Stored records

────────

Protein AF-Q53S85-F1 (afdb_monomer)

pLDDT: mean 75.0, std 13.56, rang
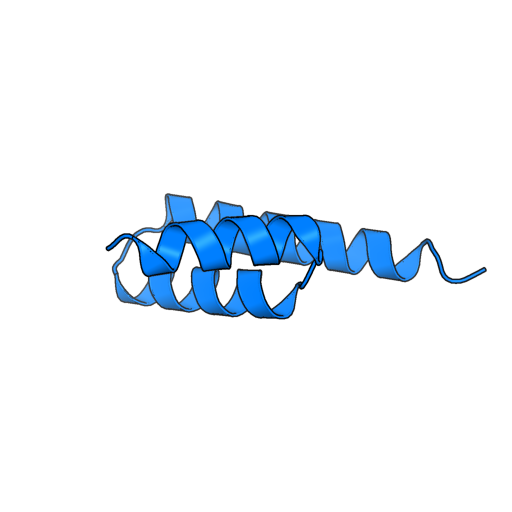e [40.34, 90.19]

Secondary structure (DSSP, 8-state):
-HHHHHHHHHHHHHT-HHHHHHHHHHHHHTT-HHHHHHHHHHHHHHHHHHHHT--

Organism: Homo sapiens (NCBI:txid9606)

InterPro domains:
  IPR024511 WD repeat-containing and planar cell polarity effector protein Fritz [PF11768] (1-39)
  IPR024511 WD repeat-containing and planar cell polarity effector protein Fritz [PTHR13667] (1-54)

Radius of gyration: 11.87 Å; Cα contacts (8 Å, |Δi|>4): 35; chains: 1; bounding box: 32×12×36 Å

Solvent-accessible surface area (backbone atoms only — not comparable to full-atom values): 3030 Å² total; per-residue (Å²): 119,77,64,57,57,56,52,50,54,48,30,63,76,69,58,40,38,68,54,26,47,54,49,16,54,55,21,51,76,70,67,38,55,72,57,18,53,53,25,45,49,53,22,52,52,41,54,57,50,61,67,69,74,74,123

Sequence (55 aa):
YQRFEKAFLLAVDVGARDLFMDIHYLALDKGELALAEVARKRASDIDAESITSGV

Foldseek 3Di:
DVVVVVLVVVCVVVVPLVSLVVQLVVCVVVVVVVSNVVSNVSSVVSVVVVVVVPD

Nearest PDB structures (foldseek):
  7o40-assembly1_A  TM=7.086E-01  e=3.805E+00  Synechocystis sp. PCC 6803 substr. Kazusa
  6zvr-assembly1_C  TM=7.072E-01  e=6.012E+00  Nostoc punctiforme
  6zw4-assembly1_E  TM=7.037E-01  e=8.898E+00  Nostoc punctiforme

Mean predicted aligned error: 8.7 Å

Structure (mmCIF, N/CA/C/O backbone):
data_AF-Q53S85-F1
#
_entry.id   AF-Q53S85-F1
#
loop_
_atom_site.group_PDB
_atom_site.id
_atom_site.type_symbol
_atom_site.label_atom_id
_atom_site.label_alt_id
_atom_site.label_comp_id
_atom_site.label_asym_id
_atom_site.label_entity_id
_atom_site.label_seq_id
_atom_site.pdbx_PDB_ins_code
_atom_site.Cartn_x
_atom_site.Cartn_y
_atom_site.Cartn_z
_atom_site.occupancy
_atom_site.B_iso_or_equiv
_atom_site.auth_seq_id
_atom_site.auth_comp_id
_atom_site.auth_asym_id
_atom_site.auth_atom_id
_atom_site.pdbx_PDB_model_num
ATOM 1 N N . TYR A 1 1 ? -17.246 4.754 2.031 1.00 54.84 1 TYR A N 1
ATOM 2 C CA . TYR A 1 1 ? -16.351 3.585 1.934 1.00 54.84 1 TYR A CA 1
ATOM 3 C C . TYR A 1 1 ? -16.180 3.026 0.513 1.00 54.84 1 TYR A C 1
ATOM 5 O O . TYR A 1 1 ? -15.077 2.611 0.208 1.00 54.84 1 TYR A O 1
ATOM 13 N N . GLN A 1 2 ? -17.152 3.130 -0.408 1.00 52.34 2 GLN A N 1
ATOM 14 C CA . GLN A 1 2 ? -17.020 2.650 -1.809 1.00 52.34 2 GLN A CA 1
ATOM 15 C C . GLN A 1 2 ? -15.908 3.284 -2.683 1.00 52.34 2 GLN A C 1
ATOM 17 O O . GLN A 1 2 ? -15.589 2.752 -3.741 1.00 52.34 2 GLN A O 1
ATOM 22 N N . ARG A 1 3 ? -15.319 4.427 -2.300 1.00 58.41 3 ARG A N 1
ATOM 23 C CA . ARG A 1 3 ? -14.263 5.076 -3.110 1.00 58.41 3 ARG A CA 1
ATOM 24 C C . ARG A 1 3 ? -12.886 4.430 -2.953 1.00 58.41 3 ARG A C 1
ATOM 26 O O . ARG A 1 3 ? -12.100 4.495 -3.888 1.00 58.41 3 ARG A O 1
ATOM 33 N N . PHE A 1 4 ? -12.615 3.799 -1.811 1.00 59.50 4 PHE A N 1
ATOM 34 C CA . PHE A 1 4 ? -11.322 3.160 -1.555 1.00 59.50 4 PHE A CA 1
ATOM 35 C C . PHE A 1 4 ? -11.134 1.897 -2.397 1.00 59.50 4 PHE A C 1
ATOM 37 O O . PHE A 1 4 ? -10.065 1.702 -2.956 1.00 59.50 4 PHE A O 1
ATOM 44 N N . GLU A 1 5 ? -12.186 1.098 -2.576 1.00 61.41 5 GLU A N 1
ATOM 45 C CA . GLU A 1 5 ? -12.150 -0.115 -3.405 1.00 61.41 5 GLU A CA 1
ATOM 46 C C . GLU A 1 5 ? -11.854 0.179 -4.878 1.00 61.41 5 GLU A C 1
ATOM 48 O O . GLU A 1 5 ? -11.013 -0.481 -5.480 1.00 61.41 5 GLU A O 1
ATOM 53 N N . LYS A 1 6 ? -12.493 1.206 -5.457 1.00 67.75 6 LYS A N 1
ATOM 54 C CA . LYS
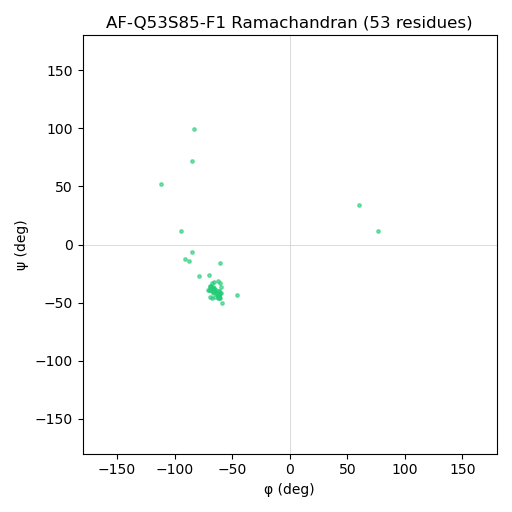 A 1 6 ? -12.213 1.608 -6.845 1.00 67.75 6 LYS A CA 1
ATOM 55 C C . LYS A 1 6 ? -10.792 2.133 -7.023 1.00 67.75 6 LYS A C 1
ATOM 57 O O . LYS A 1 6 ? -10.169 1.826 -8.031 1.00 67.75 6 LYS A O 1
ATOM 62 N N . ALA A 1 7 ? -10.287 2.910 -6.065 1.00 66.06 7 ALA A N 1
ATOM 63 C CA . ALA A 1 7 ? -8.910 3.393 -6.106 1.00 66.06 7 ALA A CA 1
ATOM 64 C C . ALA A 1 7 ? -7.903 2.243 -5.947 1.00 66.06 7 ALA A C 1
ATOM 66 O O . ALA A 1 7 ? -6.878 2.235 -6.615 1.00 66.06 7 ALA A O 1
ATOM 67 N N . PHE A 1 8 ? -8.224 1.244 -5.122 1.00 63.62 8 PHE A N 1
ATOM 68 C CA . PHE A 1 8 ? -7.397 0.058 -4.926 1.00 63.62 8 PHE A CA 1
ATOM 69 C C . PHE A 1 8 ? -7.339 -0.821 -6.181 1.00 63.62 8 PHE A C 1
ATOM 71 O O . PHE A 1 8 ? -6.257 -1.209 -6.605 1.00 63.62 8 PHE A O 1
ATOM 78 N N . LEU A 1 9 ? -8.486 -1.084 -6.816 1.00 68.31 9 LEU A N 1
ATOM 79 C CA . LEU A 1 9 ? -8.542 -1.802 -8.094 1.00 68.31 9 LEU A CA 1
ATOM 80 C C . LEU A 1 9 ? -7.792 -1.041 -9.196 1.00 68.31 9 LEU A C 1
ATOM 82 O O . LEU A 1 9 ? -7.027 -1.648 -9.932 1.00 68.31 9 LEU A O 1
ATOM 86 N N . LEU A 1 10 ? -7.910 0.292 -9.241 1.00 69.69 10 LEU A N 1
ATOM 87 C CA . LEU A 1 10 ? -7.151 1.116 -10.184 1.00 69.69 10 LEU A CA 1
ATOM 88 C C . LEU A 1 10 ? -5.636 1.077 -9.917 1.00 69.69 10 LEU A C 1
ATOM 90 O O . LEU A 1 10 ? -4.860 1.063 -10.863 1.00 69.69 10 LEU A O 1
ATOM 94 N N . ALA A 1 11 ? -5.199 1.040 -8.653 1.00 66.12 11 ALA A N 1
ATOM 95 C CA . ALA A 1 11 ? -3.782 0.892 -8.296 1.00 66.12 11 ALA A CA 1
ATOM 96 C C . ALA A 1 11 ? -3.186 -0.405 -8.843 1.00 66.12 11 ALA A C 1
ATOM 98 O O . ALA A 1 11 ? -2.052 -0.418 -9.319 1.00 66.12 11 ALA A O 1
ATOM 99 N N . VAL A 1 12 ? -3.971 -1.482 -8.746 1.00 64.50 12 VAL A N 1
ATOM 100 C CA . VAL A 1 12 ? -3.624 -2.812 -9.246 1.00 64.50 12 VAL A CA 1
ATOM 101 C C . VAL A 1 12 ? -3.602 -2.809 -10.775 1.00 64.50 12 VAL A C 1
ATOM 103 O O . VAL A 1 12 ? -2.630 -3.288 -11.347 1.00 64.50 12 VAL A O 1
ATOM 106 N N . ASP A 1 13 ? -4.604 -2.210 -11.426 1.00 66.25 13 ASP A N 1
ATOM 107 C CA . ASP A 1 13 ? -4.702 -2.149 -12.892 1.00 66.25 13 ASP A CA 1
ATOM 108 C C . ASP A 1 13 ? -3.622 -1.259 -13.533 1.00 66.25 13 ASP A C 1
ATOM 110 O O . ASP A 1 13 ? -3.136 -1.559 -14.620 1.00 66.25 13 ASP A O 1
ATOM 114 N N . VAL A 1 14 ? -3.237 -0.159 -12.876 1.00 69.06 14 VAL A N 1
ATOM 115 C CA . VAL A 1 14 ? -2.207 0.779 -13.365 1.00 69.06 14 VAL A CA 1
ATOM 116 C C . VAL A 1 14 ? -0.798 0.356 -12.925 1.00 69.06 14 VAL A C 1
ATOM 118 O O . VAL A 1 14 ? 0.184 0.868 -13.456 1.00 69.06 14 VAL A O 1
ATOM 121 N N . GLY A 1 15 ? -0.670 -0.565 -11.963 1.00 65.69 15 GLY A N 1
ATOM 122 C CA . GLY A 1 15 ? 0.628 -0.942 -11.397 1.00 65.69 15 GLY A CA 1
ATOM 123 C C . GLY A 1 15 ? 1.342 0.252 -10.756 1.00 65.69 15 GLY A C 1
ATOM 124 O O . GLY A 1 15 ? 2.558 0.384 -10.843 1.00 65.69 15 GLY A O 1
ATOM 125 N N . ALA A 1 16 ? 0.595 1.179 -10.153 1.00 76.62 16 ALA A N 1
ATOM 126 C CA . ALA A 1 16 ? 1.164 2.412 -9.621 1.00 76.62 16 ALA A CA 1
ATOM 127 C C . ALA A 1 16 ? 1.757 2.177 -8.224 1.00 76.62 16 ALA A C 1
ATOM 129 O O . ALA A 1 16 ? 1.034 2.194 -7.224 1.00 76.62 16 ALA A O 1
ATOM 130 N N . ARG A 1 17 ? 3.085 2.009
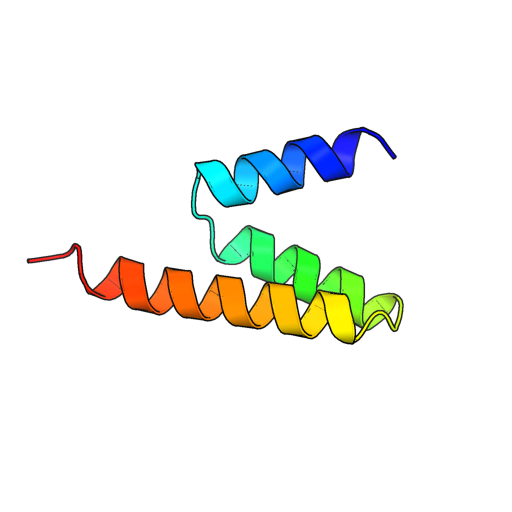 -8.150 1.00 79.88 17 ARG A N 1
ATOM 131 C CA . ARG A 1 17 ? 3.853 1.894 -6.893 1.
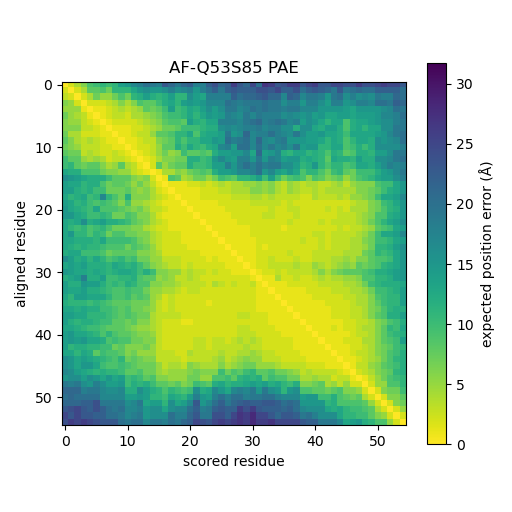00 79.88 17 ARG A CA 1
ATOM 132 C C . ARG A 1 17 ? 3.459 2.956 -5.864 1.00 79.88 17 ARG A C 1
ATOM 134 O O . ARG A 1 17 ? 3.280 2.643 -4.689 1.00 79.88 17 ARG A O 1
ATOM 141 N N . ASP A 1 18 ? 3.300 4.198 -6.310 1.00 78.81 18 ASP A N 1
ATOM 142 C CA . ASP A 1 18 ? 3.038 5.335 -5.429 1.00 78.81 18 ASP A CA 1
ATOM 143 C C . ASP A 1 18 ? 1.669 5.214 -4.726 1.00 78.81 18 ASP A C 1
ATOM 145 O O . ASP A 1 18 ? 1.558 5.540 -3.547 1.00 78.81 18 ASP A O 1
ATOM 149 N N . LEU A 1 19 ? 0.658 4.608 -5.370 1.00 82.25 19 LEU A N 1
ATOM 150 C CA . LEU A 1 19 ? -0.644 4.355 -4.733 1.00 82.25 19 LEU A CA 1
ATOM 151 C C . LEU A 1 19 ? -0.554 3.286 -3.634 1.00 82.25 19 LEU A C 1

────────

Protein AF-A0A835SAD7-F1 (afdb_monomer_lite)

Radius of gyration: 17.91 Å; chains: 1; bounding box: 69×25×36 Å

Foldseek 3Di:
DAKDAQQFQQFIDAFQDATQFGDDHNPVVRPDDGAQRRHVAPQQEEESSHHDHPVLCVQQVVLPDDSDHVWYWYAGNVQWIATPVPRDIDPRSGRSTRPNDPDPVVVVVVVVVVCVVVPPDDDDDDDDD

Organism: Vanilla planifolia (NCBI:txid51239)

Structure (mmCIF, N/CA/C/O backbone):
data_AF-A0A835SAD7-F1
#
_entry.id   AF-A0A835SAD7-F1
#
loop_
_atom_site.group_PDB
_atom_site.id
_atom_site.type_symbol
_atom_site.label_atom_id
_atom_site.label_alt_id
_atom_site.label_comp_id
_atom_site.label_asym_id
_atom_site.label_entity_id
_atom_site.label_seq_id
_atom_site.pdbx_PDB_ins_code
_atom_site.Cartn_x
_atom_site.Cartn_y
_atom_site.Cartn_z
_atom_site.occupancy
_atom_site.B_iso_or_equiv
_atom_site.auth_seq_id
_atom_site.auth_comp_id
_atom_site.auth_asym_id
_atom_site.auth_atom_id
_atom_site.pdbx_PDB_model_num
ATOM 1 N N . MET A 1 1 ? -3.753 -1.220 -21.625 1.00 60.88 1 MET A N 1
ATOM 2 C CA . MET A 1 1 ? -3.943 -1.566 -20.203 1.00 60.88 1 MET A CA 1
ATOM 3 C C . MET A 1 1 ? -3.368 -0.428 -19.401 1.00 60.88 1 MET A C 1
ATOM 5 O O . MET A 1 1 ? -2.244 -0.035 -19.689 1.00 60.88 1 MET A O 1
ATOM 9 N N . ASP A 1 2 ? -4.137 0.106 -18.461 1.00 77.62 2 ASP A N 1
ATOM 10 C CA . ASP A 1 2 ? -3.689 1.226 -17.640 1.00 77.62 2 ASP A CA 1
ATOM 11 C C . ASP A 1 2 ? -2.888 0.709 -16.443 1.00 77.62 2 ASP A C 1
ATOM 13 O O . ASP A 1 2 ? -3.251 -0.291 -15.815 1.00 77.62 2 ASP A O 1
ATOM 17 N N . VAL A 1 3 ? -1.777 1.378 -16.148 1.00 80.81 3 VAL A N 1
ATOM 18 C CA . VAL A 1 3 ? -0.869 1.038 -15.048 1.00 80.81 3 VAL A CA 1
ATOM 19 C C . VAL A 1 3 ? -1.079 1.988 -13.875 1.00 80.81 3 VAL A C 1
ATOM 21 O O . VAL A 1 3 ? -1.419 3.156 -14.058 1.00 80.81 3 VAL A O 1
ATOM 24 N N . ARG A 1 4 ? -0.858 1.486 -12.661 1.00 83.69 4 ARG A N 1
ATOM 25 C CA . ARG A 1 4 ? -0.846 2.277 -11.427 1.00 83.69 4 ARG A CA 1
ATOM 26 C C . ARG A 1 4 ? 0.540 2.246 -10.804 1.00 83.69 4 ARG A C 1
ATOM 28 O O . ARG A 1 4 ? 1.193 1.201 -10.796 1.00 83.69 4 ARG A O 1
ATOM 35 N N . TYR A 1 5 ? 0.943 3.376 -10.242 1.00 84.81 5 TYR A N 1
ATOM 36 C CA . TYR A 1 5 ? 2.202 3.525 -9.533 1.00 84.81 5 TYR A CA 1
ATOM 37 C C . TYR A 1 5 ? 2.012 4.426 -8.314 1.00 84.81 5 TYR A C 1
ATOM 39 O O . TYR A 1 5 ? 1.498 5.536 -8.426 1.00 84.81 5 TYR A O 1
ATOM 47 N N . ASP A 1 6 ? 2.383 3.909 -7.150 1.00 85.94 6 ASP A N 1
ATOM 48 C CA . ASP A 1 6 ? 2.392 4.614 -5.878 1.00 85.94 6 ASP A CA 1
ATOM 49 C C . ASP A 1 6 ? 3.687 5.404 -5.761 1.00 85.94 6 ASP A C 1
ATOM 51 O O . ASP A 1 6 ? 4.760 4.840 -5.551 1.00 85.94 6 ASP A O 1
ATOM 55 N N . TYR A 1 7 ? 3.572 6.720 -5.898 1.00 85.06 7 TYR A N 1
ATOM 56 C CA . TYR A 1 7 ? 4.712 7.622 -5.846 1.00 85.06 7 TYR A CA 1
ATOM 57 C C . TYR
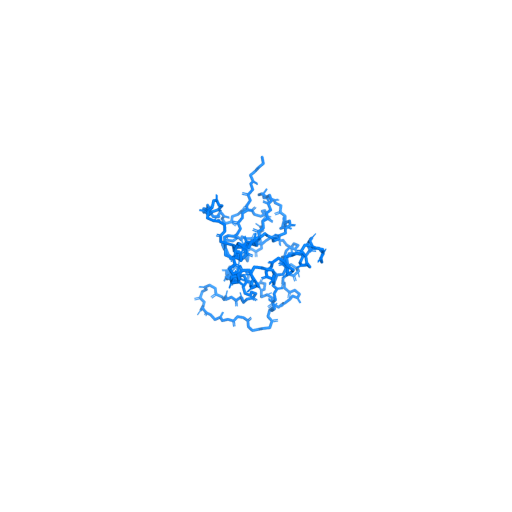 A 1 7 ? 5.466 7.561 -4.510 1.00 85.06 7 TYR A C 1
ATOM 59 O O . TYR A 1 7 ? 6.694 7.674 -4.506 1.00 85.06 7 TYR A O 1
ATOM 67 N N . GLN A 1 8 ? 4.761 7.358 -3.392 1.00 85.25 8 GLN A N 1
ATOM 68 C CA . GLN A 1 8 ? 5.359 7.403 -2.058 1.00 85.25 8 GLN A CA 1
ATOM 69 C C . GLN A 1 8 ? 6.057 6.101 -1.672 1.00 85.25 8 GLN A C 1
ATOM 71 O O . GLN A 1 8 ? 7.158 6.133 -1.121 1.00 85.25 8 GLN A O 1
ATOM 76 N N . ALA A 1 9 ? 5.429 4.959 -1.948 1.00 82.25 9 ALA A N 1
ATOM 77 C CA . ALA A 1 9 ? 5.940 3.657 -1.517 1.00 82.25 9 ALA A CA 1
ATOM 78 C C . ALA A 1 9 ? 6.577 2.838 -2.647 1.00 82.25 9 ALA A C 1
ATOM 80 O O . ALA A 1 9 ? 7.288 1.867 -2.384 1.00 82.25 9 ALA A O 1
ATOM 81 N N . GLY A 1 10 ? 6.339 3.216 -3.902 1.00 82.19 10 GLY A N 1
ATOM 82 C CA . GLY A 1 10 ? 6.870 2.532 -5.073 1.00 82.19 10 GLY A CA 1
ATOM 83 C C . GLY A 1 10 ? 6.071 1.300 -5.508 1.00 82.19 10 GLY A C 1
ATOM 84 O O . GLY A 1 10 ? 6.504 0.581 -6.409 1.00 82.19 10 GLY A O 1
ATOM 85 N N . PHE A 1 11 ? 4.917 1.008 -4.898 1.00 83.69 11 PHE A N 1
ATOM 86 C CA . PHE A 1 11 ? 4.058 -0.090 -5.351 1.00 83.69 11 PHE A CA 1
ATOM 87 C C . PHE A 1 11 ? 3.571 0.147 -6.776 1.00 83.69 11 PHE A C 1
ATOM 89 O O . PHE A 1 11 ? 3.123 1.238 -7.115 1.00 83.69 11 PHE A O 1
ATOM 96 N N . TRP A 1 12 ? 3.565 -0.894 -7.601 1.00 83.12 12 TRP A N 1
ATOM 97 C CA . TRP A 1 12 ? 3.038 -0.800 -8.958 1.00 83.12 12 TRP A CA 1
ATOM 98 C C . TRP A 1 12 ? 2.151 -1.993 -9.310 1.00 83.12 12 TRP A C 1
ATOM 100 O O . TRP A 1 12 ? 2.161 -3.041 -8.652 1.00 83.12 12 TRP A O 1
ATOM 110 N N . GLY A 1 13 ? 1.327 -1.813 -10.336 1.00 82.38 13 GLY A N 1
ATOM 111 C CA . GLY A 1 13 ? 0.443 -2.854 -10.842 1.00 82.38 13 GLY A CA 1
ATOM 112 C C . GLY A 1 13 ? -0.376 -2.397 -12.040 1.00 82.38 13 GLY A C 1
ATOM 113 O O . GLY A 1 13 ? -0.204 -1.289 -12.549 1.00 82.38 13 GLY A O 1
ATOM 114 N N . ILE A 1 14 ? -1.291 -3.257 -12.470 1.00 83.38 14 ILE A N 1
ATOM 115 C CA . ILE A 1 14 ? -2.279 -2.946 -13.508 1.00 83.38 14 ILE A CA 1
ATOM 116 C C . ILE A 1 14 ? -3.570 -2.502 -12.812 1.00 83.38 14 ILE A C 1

────────

• Problem details
Your answer should consist solely of the lines above from the line with "ATOM 13 O O" to the line with "ATOM 39 O O", both included, reproduced exactly.

• Answer space
ATOM 13 O O . ASP A 1 2 ? -3.251 -0.291 -15.815 1.00 77.62 2 ASP A O 1
ATOM 17 N N . VAL A 1 3 ? -1.777 1.378 -16.148 1.00 80.81 3 VAL A N 1
ATOM 18 C CA . VAL A 1 3 ? -0.869 1.038 -15.048 1.00 80.81 3 VAL A CA 1
ATOM 19 C C . VAL A 1 3 ? -1.079 1.988 -13.875 1.00 80.81 3 VAL A C 1
ATOM 21 O O . VAL A 1 3 ? -1.419 3.156 -14.058 1.00 80.81 3 VAL A O 1
ATOM 24 N N . ARG A 1 4 ? -0.858 1.486 -12.661 1.00 83.69 4 ARG A N 1
ATOM 25 C CA . ARG A 1 4 ? -0.846 2.277 -11.427 1.00 83.69 4 ARG A CA 1
ATOM 26 C C . ARG A 1 4 ? 0.540 2.246 -10.804 1.00 83.69 4 ARG A C 1
ATOM 28 O O . ARG A 1 4 ? 1.193 1.201 -10.796 1.00 83.69 4 ARG A O 1
ATOM 35 N N . TYR A 1 5 ? 0.943 3.376 -10.242 1.00 84.81 5 TYR A N 1
ATOM 36 C CA . TYR A 1 5 ? 2.202 3.525 -9.533 1.00 84.81 5 TYR A CA 1
ATOM 37 C C . TYR A 1 5 ? 2.012 4.426 -8.314 1.00 84.81 5 TYR A C 1
ATOM 39 O O . TYR A 1 5 ? 1.498 5.536 -8.426 1.00 84.81 5 TYR A O 1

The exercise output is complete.